Metadata-Version: 2.1
Name: parameterize_jobs
Version: 0.2.0
Summary: Concisely and clearly create large, parameterized, mapped job specifications
Project-URL: Homepage, https://github.com/ClimateImpactLab/parameterize_jobs
Project-URL: Bug Tracker, https://github.com/ClimateImpactLab/parameterize_jobs/issues
Author-email: Michael Delgado <delgado.michaelt@gmail.com>
License-File: LICENSE
Classifier: Intended Audience :: Developers
Classifier: License :: OSI Approved :: MIT License
Classifier: Natural Language :: English
Classifier: Programming Language :: Python :: 3
Requires-Python: >=3.9
Provides-Extra: docs
Requires-Dist: ipython; extra == 'docs'
Requires-Dist: sphinx; extra == 'docs'
Requires-Dist: sphinx-rtd-theme; extra == 'docs'
Provides-Extra: test
Requires-Dist: pytest; extra == 'test'
Requires-Dist: pytest-cov; extra == 'test'
Requires-Dist: ruff; extra == 'test'
Description-Content-Type: text/x-rst

=================
Parameterize Jobs
=================

.. image:: https://img.shields.io/pypi/v/parameterize_jobs.svg
        :target: https://pypi.python.org/pypi/parameterize_jobs

.. image:: https://github.com/ClimateImpactLab/parameterize_jobs/actions/workflows/pythonpackage.yaml/badge.svg
        :target: https://github.com/ClimateImpactLab/parameterize_jobs/actions/workflows/pythonpackage.yaml

.. image:: https://codecov.io/gh/ClimateImpactLab/parameterize_jobs/branch/master/graph/badge.svg?token=DUDCDOPYYC
        :target: https://codecov.io/gh/ClimateImpactLab/parameterize_jobs

.. image:: https://readthedocs.org/projects/parameterize-jobs/badge/?version=latest
        :target: https://parameterize-jobs.readthedocs.io/en/latest/?badge=latest
        :alt: Documentation Status

``parameterize_jobs`` is a lightweight, pure-python toolkit for concisely and clearly creating large, parameterized, mapped job specifications.
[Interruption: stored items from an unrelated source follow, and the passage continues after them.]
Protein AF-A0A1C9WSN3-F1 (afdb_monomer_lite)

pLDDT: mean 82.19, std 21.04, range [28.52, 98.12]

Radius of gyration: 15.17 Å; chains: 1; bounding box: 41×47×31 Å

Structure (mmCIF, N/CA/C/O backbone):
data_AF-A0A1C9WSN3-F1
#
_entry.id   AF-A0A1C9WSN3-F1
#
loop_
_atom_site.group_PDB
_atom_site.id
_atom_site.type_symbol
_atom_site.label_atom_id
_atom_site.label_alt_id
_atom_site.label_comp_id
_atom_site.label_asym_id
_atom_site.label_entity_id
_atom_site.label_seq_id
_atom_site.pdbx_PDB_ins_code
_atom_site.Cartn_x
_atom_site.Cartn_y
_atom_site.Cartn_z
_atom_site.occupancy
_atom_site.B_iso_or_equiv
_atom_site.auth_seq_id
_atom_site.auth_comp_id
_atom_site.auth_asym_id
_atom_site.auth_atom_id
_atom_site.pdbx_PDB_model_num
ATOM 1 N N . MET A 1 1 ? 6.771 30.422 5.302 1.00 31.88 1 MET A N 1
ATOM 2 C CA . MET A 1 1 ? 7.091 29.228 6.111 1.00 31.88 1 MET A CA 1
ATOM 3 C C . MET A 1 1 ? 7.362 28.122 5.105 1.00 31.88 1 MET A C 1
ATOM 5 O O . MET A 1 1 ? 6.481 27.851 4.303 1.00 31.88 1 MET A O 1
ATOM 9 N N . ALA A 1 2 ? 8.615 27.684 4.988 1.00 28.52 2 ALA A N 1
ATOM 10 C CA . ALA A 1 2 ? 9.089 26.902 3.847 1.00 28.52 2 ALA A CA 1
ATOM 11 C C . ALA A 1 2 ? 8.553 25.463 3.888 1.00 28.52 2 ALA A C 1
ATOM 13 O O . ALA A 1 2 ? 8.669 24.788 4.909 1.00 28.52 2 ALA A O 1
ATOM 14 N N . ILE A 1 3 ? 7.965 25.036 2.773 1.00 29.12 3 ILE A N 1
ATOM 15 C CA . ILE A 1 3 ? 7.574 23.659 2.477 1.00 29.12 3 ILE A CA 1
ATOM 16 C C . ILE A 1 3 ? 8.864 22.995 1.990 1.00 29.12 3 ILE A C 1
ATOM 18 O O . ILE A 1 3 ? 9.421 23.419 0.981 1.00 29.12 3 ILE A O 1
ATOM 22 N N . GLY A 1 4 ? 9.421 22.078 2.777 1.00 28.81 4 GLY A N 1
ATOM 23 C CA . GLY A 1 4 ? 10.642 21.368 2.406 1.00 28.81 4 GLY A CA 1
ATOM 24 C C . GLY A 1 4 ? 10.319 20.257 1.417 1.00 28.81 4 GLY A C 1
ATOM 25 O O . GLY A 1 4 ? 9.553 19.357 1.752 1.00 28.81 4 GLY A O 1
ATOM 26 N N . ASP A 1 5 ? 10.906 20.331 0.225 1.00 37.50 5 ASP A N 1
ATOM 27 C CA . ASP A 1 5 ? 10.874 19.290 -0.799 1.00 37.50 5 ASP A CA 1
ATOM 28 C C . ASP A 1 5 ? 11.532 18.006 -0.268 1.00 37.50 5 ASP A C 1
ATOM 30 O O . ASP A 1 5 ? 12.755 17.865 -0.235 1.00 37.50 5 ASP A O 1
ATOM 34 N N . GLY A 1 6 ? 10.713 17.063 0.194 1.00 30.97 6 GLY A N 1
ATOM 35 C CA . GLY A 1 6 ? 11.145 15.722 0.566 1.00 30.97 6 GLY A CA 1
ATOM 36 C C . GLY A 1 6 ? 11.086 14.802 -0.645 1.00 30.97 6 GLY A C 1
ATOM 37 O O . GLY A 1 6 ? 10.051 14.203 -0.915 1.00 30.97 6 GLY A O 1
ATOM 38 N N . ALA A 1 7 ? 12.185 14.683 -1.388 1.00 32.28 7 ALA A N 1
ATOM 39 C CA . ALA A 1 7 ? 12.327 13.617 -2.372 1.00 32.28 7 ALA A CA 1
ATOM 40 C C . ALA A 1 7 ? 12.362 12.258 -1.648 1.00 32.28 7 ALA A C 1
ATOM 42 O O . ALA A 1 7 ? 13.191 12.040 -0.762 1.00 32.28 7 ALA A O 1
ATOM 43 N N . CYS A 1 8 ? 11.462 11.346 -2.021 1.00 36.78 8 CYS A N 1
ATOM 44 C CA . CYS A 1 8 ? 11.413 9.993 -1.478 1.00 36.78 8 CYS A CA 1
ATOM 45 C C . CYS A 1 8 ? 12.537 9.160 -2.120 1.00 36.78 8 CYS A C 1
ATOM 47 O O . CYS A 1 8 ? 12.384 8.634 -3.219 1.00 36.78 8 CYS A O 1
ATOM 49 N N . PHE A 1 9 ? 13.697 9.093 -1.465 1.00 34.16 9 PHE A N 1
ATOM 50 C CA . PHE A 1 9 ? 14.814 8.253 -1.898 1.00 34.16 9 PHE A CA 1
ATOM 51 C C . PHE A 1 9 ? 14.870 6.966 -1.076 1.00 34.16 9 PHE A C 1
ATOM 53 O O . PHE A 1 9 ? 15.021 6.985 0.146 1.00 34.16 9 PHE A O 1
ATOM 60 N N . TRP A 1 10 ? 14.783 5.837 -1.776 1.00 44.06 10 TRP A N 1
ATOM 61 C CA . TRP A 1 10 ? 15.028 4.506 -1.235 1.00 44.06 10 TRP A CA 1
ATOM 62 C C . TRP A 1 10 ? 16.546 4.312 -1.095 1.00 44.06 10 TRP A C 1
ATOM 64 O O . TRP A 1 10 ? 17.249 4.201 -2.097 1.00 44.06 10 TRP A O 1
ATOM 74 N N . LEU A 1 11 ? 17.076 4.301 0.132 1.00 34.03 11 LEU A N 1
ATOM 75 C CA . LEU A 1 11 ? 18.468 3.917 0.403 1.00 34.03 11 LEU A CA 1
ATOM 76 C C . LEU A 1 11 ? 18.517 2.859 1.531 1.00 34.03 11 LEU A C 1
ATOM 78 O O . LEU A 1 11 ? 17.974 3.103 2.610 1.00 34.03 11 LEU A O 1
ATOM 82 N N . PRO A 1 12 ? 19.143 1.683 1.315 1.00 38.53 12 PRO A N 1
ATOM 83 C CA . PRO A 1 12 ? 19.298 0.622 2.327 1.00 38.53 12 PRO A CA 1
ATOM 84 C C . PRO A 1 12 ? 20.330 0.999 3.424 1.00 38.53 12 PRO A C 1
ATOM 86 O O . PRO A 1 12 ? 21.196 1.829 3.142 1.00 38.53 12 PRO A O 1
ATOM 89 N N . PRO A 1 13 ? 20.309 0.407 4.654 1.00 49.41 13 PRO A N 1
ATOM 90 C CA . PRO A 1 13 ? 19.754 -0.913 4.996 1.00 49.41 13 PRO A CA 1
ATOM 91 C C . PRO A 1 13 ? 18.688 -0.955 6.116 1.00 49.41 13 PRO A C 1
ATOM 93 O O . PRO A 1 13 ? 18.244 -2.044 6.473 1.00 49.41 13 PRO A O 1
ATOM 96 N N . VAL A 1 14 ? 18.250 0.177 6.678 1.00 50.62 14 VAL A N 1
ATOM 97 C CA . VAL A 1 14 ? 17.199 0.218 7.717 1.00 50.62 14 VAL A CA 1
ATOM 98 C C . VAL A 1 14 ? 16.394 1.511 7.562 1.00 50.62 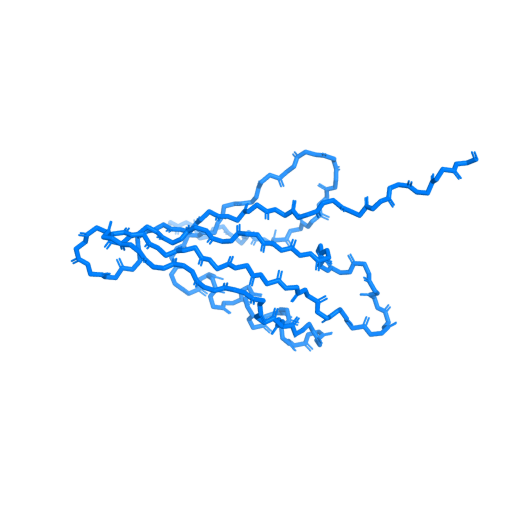14 VAL A C 1
ATOM 100 O O . VAL A 1 14 ? 16.786 2.528 8.115 1.00 50.62 14 VAL A O 1
ATOM 103 N N . MET A 1 15 ? 15.310 1.528 6.780 1.00 52.69 15 MET A N 1
ATOM 104 C CA . MET A 1 15 ? 14.564 2.774 6.529 1.00 52.69 15 MET A CA 1
ATOM 105 C C . MET A 1 15 ? 13.061 2.520 6.397 1.00 52.69 15 MET A C 1
ATOM 107 O O . MET A 1 15 ? 12.594 1.973 5.401 1.00 52.69 15 MET A O 1
ATOM 111 N N . GLY A 1 16 ? 12.298 2.941 7.406 1.00 58.22 16 GLY A N 1
ATOM 112 C CA . GLY A 1 16 ? 10.894 3.290 7.207 1.00 58.22 16 GLY A CA 1
ATOM 113 C C . GLY A 1 16 ? 10.823 4.702 6.627 1.00 58.22 16 GLY A C 1
ATOM 114 O O . GLY A 1 16 ? 11.598 5.563 7.039 1.00 58.22 16 GLY A O 1
ATOM 115 N N . TYR A 1 17 ? 9.920 4.943 5.682 1.00 71.94 17 TYR A N 1
ATOM 116 C CA . TYR A 1 17 ? 9.578 6.296 5.247 1.00 71.94 17 TYR A CA 1
ATOM 117 C C . TYR A 1 17 ? 8.234 6.697 5.860 1.00 71.94 17 TYR A C 1
ATOM 119 O O . TYR A 1 17 ? 7.383 5.847 6.132 1.00 71.94 17 TYR A O 1
ATOM 127 N N . GLU A 1 18 ? 8.055 7.989 6.111 1.00 84.00 18 GLU A N 1
ATOM 128 C CA . GLU A 1 18 ? 6.778 8.555 6.533 1.00 84.00 18 GLU A CA 1
ATOM 129 C C . GLU A 1 18 ? 6.256 9.448 5.409 1.00 84.00 18 GLU A C 1
ATOM 131 O O . GLU A 1 18 ? 6.983 10.306 4.923 1.00 84.00 18 GLU A O 1
ATOM 136 N N . CYS A 1 19 ? 5.005 9.228 5.016 1.00 86.56 19 CYS A N 1
ATOM 137 C CA . CYS A 1 19 ? 4.258 10.046 4.066 1.00 86.56 19 CYS A CA 1
ATOM 138 C C . CYS A 1 19 ? 3.117 10.734 4.835 1.00 86.56 19 CYS A C 1
ATOM 140 O O . CYS A 1 19 ? 2.438 10.080 5.641 1.00 86.56 19 CYS A O 1
ATOM 142 N N . ARG A 1 20 ? 2.914 12.048 4.650 1.00 90.88 20 ARG A N 1
ATOM 143 C CA . ARG A 1 20 ? 1.913 12.829 5.394 1.00 90.88 20 ARG A CA 1
ATOM 144 C C . ARG A 1 20 ? 0.858 13.435 4.472 1.00 90.88 2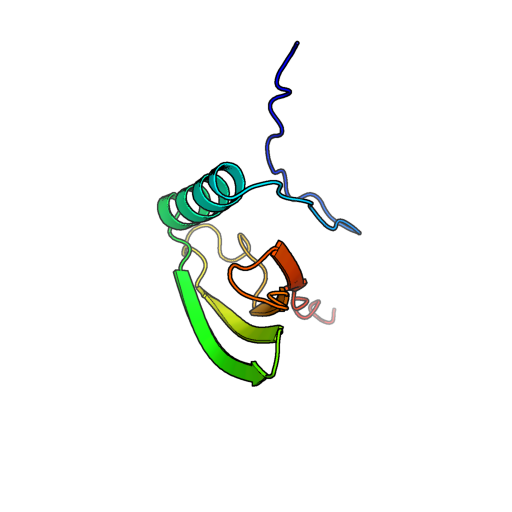0 ARG A C 1
ATOM 146 O O . ARG A 1 20 ? 1.105 14.341 3.686 1.00 90.88 20 ARG A O 1
ATOM 153 N N . GLY A 1 21 ? -0.386 13.030 4.713 1.00 90.94 21 GLY A N 1
ATOM 154 C CA . GLY A 1 21 ? -1.550 13.571 4.016 1.00 90.94 21 GLY A CA 1
ATOM 155 C C . GLY A 1 21 ? -1.806 12.897 2.671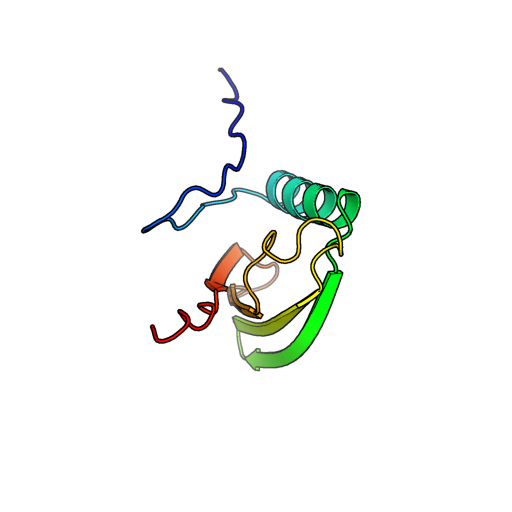 1.00 90.94 21 GLY A C 1
ATOM 156 O O . GLY A 1 21 ? -0.968 12.194 2.115 1.00 90.94 21 GLY A O 1
ATOM 157 N N . THR A 1 22 ? -3.015 13.094 2.156 1.00 91.12 22 THR A N 1
ATOM 158 C CA . THR A 1 22 ? -3.503 12.379 0.968 1.00 91.12 22 THR A CA 1
ATOM 159 C C . THR A 1 22 ? -2.813 12.815 -0.318 1.00 91.12 22 THR A C 1
ATOM 161 O O . THR A 1 22 ? -2.663 12.007 -1.223 1.00 91.12 22 THR A O 1
ATOM 164 N N . GLU A 1 23 ? -2.381 14.073 -0.410 1.00 94.94 23 GLU A N 1
ATOM 165 C CA . GLU A 1 23 ? -1.724 14.597 -1.612 1.00 94.94 23 GLU A CA 1
ATOM 166 C C . GLU A 1 23 ? -0.316 14.029 -1.804 1.00 94.94 23 GLU A C 1
ATOM 168 O O . GLU A 1 23 ? 0.085 13.736 -2.926 1.00 94.94 23 GLU A O 1
ATOM 173 N N . GLU A 1 24 ? 0.446 13.880 -0.718 1.00 89.75 24 GLU A N 1
ATOM 174 C CA . GLU A 1 24 ? 1.773 13.266 -0.776 1.00 89.75 24 GLU A CA 1
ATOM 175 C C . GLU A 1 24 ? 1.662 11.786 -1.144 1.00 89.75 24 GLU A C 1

* Free software: MIT license
* Documentation: https://parameterize-jobs.readthedocs.io

Features
--------

* Expand a job's dimensionality by multiplying ``ComponentSet``, ``Constant``, or ``ParallelComponentSet`` objects
* Extend the number of jobs by adding ``ComponentSet``, ``Constant``, or ``ParallelComponentSet`` objects
* Jobs are provided to functions as dictionaries of parameters
* The helper decorator ``@expand_kwargs`` turns these kwarg dictionaries into
  named argument calls
* Works seamlessly with many task running frameworks, including dask's `client.map` and profiling tools

TODOs
-----

View and submit issues on the `issues page <https://github.com/ClimateImpactLab/parameterize_jobs/issues>`_.

Quickstart
----------

``ComponentSet`` objects are the base objects, and can be defined with any number of named iterables:

.. code-block:: python

    >>> import parameterize_jobs as pjs

    >>> a = pjs.ComponentSet(a=range(5))
    >>> a
    <ComponentSet {'a': 5}>

These objects have defined lengths (if the provided iterable has a defined length), and can be indexed and iterated over:

.. code-block:: python

    >>> len(a)
    5

    >>> a[0]
    {'a': 0}

    >>> list(a)
    [{'a': 0},
     {'a': 1},
     {'a': 2},
     {'a': 3},
     {'a': 4}]

Adding two ``ComponentSet`` objects extends the total job length

.. code-block:: python

    >>> a2 = pjs.ComponentSet(a=range(3))

    >>> a+a2
    <MultiComponentSet [{'a': 5}, {'a': 3}]>

    >>> len(a+a2)
    8

    >>> list(a+a2)

    [{'a': 0},
     {'a': 1},
     {'a': 2},
     {'a': 3},
     {'a': 4},
     {'a': 0},
     {'a': 1},
     {'a': 2}]

Multiplying two ``ComponentSet`` objects expands their dimensionality:

.. code-block:: python

    >>> b = pjs.ComponentSet(b=range(3))

    >>> a*b
    <ComponentSet {'a': 5, 'b': 3}>

    >>> len(a*b)
    15

    >>> (a*b)[-1]
    {'a': 4, 'b': 2}

    >>> list(a*b)
    [{'a': 0, 'b': 0},
     {'a': 0, 'b': 1},
     {'a': 0, 'b': 2},
     {'a': 1, 'b': 0},
     {'a': 1, 'b': 1},
     {'a': 1, 'b': 2},
     {'a': 2, 'b': 0},
     {'a': 2, 'b': 1},
     {'a': 2, 'b': 2},
     {'a': 3, 'b': 0},
     {'a': 3, 'b': 1},
     {'a': 3, 'b': 2},
     {'a': 4, 'b': 0},
     {'a': 4, 'b': 1},
     {'a': 4, 'b': 2}]

These parameterized job specifications can be used in mappable jobs. The helper decorator ``expand_kwargs`` modifies a function to accept a dictionary and expands them into keyword arguments:

.. code-block:: python

    >>> @pjs.expand_kwargs
    ... def my_simple_func(a, b, c=1):
    ...     return a * b * c

    >>> list(map(my_simple_func, a*b))
    [0, 0, 0, 0, 0, 0, 1, 2, 3, 4, 0, 2, 4, 6, 8, 0, 3, 6, 9, 12]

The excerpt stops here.